= Beginning of Section =
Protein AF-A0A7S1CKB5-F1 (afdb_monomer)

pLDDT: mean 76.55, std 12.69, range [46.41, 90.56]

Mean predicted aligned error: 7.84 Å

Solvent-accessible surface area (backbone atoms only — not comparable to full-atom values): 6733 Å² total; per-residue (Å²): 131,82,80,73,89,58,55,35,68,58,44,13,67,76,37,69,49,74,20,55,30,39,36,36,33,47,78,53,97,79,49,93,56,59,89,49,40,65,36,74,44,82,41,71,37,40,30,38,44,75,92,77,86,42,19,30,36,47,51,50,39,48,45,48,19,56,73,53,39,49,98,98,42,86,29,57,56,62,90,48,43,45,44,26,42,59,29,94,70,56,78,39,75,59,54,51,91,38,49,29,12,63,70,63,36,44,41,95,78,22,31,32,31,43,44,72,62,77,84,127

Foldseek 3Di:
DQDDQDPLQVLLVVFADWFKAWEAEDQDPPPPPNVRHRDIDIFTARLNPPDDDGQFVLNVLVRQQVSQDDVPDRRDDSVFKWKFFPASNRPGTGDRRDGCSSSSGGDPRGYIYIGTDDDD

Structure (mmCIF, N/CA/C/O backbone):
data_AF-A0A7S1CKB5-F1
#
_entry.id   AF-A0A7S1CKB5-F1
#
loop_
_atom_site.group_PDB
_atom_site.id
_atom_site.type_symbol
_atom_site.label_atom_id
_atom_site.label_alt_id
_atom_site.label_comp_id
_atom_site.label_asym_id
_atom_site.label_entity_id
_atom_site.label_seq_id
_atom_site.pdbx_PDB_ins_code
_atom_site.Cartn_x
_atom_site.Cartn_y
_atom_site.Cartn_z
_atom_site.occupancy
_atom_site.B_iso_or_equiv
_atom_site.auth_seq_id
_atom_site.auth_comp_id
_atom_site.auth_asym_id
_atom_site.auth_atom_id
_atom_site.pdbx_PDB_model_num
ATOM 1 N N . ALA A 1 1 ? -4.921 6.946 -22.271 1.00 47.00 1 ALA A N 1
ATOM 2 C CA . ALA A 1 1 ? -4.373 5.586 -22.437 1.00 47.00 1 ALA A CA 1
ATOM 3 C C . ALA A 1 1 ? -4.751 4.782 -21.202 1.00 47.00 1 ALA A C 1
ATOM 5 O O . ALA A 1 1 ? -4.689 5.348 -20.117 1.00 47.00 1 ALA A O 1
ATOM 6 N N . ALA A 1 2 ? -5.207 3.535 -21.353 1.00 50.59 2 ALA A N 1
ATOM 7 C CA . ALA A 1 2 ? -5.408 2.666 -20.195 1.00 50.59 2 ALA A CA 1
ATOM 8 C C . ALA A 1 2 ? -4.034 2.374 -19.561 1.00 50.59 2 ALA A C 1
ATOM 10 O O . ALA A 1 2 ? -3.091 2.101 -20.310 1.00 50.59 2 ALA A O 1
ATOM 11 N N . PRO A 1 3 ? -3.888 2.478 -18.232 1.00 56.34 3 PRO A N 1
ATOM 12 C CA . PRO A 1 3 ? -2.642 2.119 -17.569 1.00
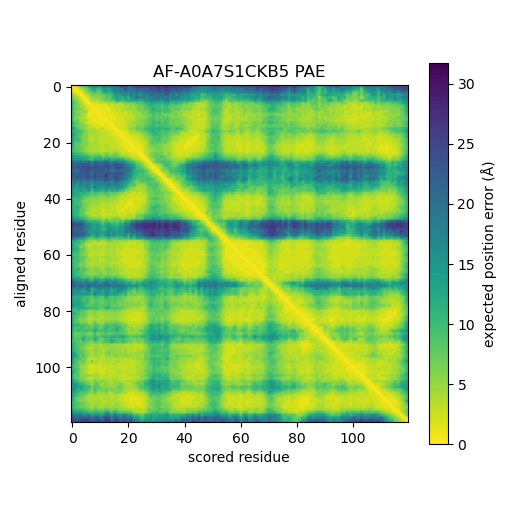 56.34 3 PRO A CA 1
ATOM 13 C C . PRO A 1 3 ? -2.378 0.625 -17.808 1.00 56.34 3 PRO A C 1
ATOM 15 O O . PRO A 1 3 ? -3.248 -0.211 -17.572 1.00 56.34 3 PRO A O 1
ATOM 18 N N . THR A 1 4 ? -1.209 0.298 -18.354 1.00 65.94 4 THR A N 1
ATOM 19 C CA . THR A 1 4 ? -0.779 -1.087 -18.581 1.00 65.94 4 THR A CA 1
ATOM 20 C C . THR A 1 4 ? 0.078 -1.541 -17.407 1.00 65.94 4 THR A C 1
ATOM 22 O O . THR A 1 4 ? 0.833 -0.752 -16.837 1.00 65.94 4 THR A O 1
ATOM 25 N N . LEU A 1 5 ? -0.078 -2.806 -17.015 1.00 66.31 5 LEU A N 1
ATOM 26 C CA . LEU A 1 5 ? 0.807 -3.431 -16.039 1.00 66.31 5 LEU A CA 1
ATOM 27 C C . LEU A 1 5 ? 2.206 -3.507 -16.643 1.00 66.31 5 LEU A C 1
ATOM 29 O O . LEU A 1 5 ? 2.385 -4.090 -17.713 1.00 66.31 5 LEU A O 1
ATOM 33 N N . VAL A 1 6 ? 3.160 -2.876 -15.967 1.00 71.44 6 VAL A N 1
ATOM 34 C CA . VAL A 1 6 ? 4.577 -2.964 -16.313 1.00 71.44 6 VAL A CA 1
ATOM 35 C C . VAL A 1 6 ? 5.108 -4.221 -15.633 1.00 71.44 6 VAL A C 1
ATOM 37 O O . VAL A 1 6 ? 4.601 -4.622 -14.582 1.00 71.44 6 VAL A O 1
ATOM 40 N N . ASP A 1 7 ? 6.083 -4.883 -16.248 1.00 81.88 7 ASP A N 1
ATOM 41 C CA . ASP A 1 7 ? 6.723 -6.026 -15.610 1.00 81.88 7 ASP A CA 1
ATOM 42 C C . ASP A 1 7 ? 7
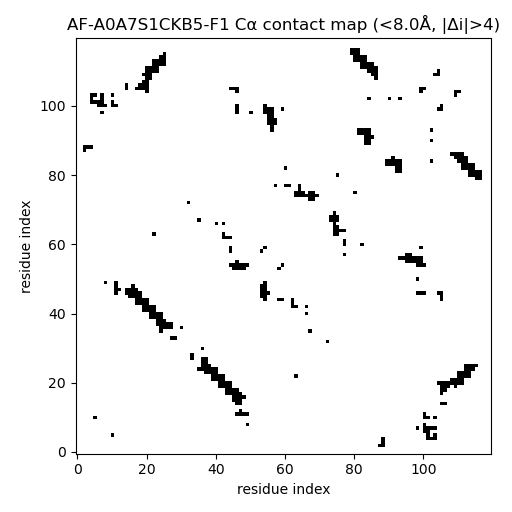.318 -5.620 -14.250 1.00 81.88 7 ASP A C 1
ATOM 44 O O . ASP A 1 7 ? 7.825 -4.511 -14.081 1.00 81.88 7 ASP A O 1
ATOM 48 N N . ALA A 1 8 ? 7.244 -6.508 -13.259 1.00 78.00 8 ALA A N 1
ATOM 49 C CA . ALA A 1 8 ? 7.666 -6.183 -11.901 1.00 78.00 8 ALA A CA 1
ATOM 50 C C . ALA A 1 8 ? 9.165 -5.854 -11.810 1.00 78.00 8 ALA A C 1
ATOM 52 O O . ALA A 1 8 ? 9.548 -5.014 -10.997 1.00 78.00 8 ALA A O 1
ATOM 53 N N . ASP A 1 9 ? 10.011 -6.513 -12.607 1.00 81.38 9 ASP A N 1
ATOM 54 C CA . ASP A 1 9 ? 11.449 -6.248 -12.622 1.00 81.38 9 ASP A CA 1
ATOM 55 C C . ASP A 1 9 ? 11.756 -4.942 -13.369 1.00 81.38 9 ASP A C 1
ATOM 57 O O . ASP A 1 9 ? 12.614 -4.177 -12.929 1.00 81.38 9 ASP A O 1
ATOM 61 N N . GLU A 1 10 ? 11.002 -4.620 -14.425 1.00 83.44 10 GLU A N 1
ATOM 62 C CA . GLU A 1 10 ? 11.088 -3.319 -15.103 1.00 83.44 10 GLU A CA 1
ATOM 63 C C . GLU A 1 10 ? 10.638 -2.171 -14.184 1.00 83.44 10 GLU A C 1
ATOM 65 O O . GLU A 1 10 ? 11.330 -1.159 -14.065 1.00 83.44 10 GLU A O 1
ATOM 70 N N . TRP A 1 11 ? 9.527 -2.344 -13.461 1.00 83.88 11 TRP A N 1
ATOM 71 C CA . TRP A 1 11 ? 9.031 -1.356 -12.503 1.00 83.88 11 TRP A CA 1
ATOM 72 C C . TRP A 1 11 ? 10.017 -1.122 -11.355 1.00 83.88 11 TRP A C 1
ATOM 74 O O . TRP A 1 11 ? 10.300 0.025 -11.004 1.00 83.88 11 TRP A O 1
ATOM 84 N N . ALA A 1 12 ? 10.570 -2.202 -10.795 1.00 82.69 12 ALA A N 1
ATOM 85 C CA . ALA A 1 12 ? 11.581 -2.145 -9.744 1.00 82.69 12 ALA A CA 1
ATOM 86 C C . ALA A 1 12 ? 12.874 -1.461 -10.219 1.00 82.69 12 ALA A C 1
ATOM 88 O O . ALA A 1 12 ? 13.455 -0.664 -9.483 1.00 82.69 12 ALA A O 1
ATOM 89 N N . ALA A 1 13 ? 13.308 -1.734 -11.454 1.00 83.50 13 ALA A N 1
ATOM 90 C CA . ALA A 1 13 ? 14.481 -1.099 -12.050 1.00 83.50 13 ALA A CA 1
ATOM 91 C C . ALA A 1 13 ? 14.266 0.399 -12.321 1.00 83.50 13 ALA A C 1
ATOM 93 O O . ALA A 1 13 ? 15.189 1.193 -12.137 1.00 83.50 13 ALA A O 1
= End of Section =
* WORK ITEM
Give only the number of lines in the records that contain the string "backbone".

* RESPONSE BOX
2